▶ **WORK TO BE COMPLETED**
Below are records with pictures. Reproduce exactly the lines from the line with "ATOM 106 N N" to the line with "ATOM 136 C CA", inclusive, and leave each picture out.

-=-=-

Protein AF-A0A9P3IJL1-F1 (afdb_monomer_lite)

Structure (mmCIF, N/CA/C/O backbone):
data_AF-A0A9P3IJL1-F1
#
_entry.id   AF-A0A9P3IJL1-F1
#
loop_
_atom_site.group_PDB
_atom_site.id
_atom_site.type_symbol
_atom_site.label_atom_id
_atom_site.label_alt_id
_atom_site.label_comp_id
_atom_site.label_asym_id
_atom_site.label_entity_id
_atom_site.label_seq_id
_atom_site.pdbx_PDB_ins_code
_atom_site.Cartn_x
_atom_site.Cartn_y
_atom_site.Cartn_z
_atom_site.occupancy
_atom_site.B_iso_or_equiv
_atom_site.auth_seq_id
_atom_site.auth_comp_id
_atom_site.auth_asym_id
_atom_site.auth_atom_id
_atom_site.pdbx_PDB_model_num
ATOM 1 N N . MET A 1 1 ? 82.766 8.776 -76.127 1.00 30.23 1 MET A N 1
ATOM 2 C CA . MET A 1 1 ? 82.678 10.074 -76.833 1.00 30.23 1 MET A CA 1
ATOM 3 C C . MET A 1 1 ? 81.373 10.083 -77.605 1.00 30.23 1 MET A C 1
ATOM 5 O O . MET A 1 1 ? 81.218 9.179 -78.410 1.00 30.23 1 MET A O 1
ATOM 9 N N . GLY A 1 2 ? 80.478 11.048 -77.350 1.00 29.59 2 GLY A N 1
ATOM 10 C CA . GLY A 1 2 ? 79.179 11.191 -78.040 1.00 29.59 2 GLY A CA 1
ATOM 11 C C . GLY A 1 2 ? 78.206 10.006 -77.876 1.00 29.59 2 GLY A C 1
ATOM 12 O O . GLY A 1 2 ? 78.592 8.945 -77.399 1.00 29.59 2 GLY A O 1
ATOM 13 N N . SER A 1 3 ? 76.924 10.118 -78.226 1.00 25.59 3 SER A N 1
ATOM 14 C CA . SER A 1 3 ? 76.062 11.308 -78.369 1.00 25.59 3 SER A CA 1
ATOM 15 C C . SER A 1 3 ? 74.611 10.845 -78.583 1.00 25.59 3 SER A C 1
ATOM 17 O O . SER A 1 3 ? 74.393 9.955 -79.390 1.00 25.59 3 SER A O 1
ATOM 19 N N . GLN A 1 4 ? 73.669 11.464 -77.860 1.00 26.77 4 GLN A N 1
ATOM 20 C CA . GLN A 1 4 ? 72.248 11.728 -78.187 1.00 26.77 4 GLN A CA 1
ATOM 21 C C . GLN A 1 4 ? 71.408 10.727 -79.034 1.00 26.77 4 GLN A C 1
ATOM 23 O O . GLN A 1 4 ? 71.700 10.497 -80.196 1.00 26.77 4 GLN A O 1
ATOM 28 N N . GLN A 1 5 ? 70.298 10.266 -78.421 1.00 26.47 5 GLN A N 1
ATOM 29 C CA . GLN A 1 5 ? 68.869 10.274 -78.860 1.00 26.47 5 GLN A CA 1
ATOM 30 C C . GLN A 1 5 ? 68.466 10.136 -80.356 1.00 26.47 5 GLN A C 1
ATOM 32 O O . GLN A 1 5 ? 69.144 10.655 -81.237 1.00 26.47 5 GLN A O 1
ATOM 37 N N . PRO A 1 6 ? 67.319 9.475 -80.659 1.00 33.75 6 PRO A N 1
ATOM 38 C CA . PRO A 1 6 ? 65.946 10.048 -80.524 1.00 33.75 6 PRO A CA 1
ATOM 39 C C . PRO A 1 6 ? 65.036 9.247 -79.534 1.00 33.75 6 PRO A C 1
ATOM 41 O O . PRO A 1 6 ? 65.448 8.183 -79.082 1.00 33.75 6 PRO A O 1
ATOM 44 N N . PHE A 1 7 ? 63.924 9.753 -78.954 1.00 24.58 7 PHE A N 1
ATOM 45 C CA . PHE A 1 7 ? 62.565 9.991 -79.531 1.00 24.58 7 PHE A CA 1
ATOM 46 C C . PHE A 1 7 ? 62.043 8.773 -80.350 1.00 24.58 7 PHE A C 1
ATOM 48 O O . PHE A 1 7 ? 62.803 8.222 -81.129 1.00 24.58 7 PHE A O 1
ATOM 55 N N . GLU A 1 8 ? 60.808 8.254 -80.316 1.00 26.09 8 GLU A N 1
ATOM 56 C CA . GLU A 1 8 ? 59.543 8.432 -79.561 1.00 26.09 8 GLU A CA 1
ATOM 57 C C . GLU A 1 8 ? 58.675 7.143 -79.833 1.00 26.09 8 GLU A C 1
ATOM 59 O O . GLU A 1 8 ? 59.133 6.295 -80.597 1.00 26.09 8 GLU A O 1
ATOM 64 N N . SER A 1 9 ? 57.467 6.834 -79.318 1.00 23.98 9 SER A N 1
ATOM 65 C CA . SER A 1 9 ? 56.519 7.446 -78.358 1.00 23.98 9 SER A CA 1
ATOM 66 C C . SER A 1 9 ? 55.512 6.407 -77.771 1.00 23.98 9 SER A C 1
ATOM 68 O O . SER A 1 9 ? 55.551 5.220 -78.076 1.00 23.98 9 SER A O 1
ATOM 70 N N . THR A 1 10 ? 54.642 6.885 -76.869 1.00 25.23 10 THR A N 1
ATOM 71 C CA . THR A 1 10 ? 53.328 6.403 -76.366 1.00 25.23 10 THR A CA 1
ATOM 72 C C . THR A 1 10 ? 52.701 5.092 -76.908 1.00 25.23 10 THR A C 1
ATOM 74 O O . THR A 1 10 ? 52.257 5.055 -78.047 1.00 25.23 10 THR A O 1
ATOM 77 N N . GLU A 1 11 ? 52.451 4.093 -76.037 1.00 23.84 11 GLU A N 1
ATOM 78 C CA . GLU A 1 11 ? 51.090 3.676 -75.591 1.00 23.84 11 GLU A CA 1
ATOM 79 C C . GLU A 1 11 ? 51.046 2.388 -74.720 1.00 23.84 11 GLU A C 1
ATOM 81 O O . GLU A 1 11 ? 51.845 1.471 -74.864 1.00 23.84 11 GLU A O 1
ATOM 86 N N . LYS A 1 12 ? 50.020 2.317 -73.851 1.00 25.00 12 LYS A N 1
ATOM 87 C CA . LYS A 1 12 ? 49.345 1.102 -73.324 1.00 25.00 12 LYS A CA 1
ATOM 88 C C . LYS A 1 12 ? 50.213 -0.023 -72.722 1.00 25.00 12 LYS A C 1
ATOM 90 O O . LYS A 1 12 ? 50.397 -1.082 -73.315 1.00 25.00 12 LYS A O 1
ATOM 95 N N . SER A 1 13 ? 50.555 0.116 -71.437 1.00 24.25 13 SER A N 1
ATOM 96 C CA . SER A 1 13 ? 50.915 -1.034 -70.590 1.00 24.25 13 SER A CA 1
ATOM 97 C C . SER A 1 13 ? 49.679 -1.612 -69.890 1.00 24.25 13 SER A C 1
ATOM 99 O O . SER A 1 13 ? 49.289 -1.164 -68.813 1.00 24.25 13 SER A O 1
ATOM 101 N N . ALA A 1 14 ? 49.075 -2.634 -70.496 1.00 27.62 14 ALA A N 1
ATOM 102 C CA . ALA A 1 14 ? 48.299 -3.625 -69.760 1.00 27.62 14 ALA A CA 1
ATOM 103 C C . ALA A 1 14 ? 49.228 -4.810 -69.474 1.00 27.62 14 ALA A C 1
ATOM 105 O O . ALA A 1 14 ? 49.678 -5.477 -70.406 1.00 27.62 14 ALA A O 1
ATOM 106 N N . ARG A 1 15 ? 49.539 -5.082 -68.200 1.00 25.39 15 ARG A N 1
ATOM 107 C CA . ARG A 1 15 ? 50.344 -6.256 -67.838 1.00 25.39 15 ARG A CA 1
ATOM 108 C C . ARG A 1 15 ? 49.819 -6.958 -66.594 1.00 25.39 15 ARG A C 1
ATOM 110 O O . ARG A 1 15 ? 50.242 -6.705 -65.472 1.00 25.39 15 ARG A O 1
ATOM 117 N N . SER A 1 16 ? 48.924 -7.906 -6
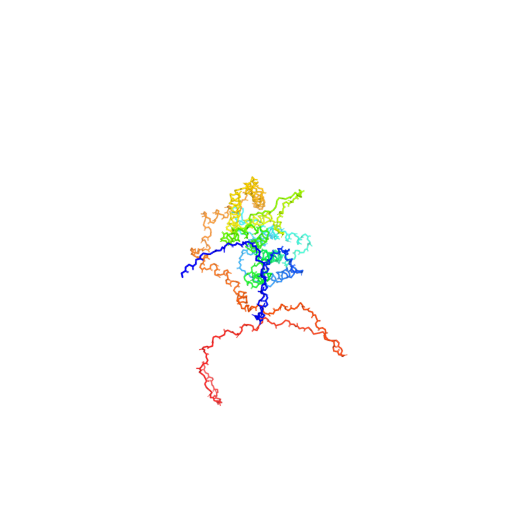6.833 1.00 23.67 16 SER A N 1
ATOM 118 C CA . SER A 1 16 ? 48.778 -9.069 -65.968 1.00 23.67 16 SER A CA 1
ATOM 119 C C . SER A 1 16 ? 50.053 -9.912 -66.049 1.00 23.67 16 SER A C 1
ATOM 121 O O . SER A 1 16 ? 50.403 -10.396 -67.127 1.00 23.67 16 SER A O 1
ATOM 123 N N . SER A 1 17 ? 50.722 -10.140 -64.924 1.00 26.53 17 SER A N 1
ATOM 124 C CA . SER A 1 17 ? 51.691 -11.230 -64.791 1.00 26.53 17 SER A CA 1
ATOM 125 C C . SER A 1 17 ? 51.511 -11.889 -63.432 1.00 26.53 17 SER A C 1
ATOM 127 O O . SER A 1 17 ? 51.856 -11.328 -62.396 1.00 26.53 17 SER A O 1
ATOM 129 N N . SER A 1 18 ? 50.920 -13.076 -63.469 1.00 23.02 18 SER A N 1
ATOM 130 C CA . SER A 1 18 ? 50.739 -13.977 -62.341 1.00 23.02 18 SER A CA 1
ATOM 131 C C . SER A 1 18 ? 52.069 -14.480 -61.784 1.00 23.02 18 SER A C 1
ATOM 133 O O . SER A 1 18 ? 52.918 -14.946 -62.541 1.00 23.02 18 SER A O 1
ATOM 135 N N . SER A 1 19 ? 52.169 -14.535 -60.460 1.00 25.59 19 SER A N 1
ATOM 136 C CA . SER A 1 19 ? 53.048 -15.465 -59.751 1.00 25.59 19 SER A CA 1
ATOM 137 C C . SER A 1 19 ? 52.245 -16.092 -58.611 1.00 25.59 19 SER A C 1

-=-=-

▶ **RESPONSE TO THIS TASK**
ATOM 106 N N . ARG A 1 15 ? 49.539 -5.082 -68.200 1.00 25.39 15 ARG A N 1
ATOM 107 C CA . ARG A 1 15 ? 50.344 -6.256 -67.838 1.00 25.39 15 ARG A CA 1
ATOM 108 C C . ARG A 1 15 ? 49.819 -6.958 -66.594 1.00 25.39 15 ARG A C 1
ATOM 110 O O . ARG A 1 15 ? 50.242 -6.705 -65.472 1.00 25.39 15 ARG A O 1
ATOM 117 N N . SER A 1 16 ? 48.924 -7.906 -6
6.833 1.00 23.67 16 SER A N 1
ATOM 118 C CA . SER A 1 16 ? 48.778 -9.069 -65.968 1.00 23.67 16 SER A CA 1
ATOM 119 C C . SER A 1 16 ? 50.053 -9.912 -66.049 1.00 23.67 16 SER A C 1
ATOM 121 O O . SER A 1 16 ? 50.403 -10.396 -67.127 1.00 23.67 16 SER A O 1
ATOM 123 N N . SER A 1 17 ? 50.722 -10.140 -64.924 1.00 26.53 17 SER A N 1
ATOM 124 C CA . SER A 1 17 ? 51.691 -11.230 -64.791 1.00 26.53 17 SER A CA 1
ATOM 125 C C . SER A 1 17 ? 51.511 -11.889 -63.432 1.00 26.53 17 SER A C 1
ATOM 127 O O . SER A 1 17 ? 51.856 -11.328 -62.396 1.00 26.53 17 SER A O 1
ATOM 129 N N . SER A 1 18 ? 50.920 -13.076 -63.469 1.00 23.02 18 SER A N 1
ATOM 130 C CA . SER A 1 18 ? 50.739 -13.977 -62.341 1.00 23.02 18 SER A CA 1
ATOM 131 C C . SER A 1 18 ? 52.069 -14.480 -61.784 1.00 23.02 18 SER A C 1
ATOM 133 O O . SER A 1 18 ? 52.918 -14.946 -62.541 1.00 23.02 18 SER A O 1
ATOM 135 N N . SER A 1 19 ? 52.169 -14.535 -60.460 1.00 25.59 19 SER A N 1
ATOM 136 C CA . SER A 1 19 ? 53.048 -15.465 -59.751 1.00 25.59 19 SER A CA 1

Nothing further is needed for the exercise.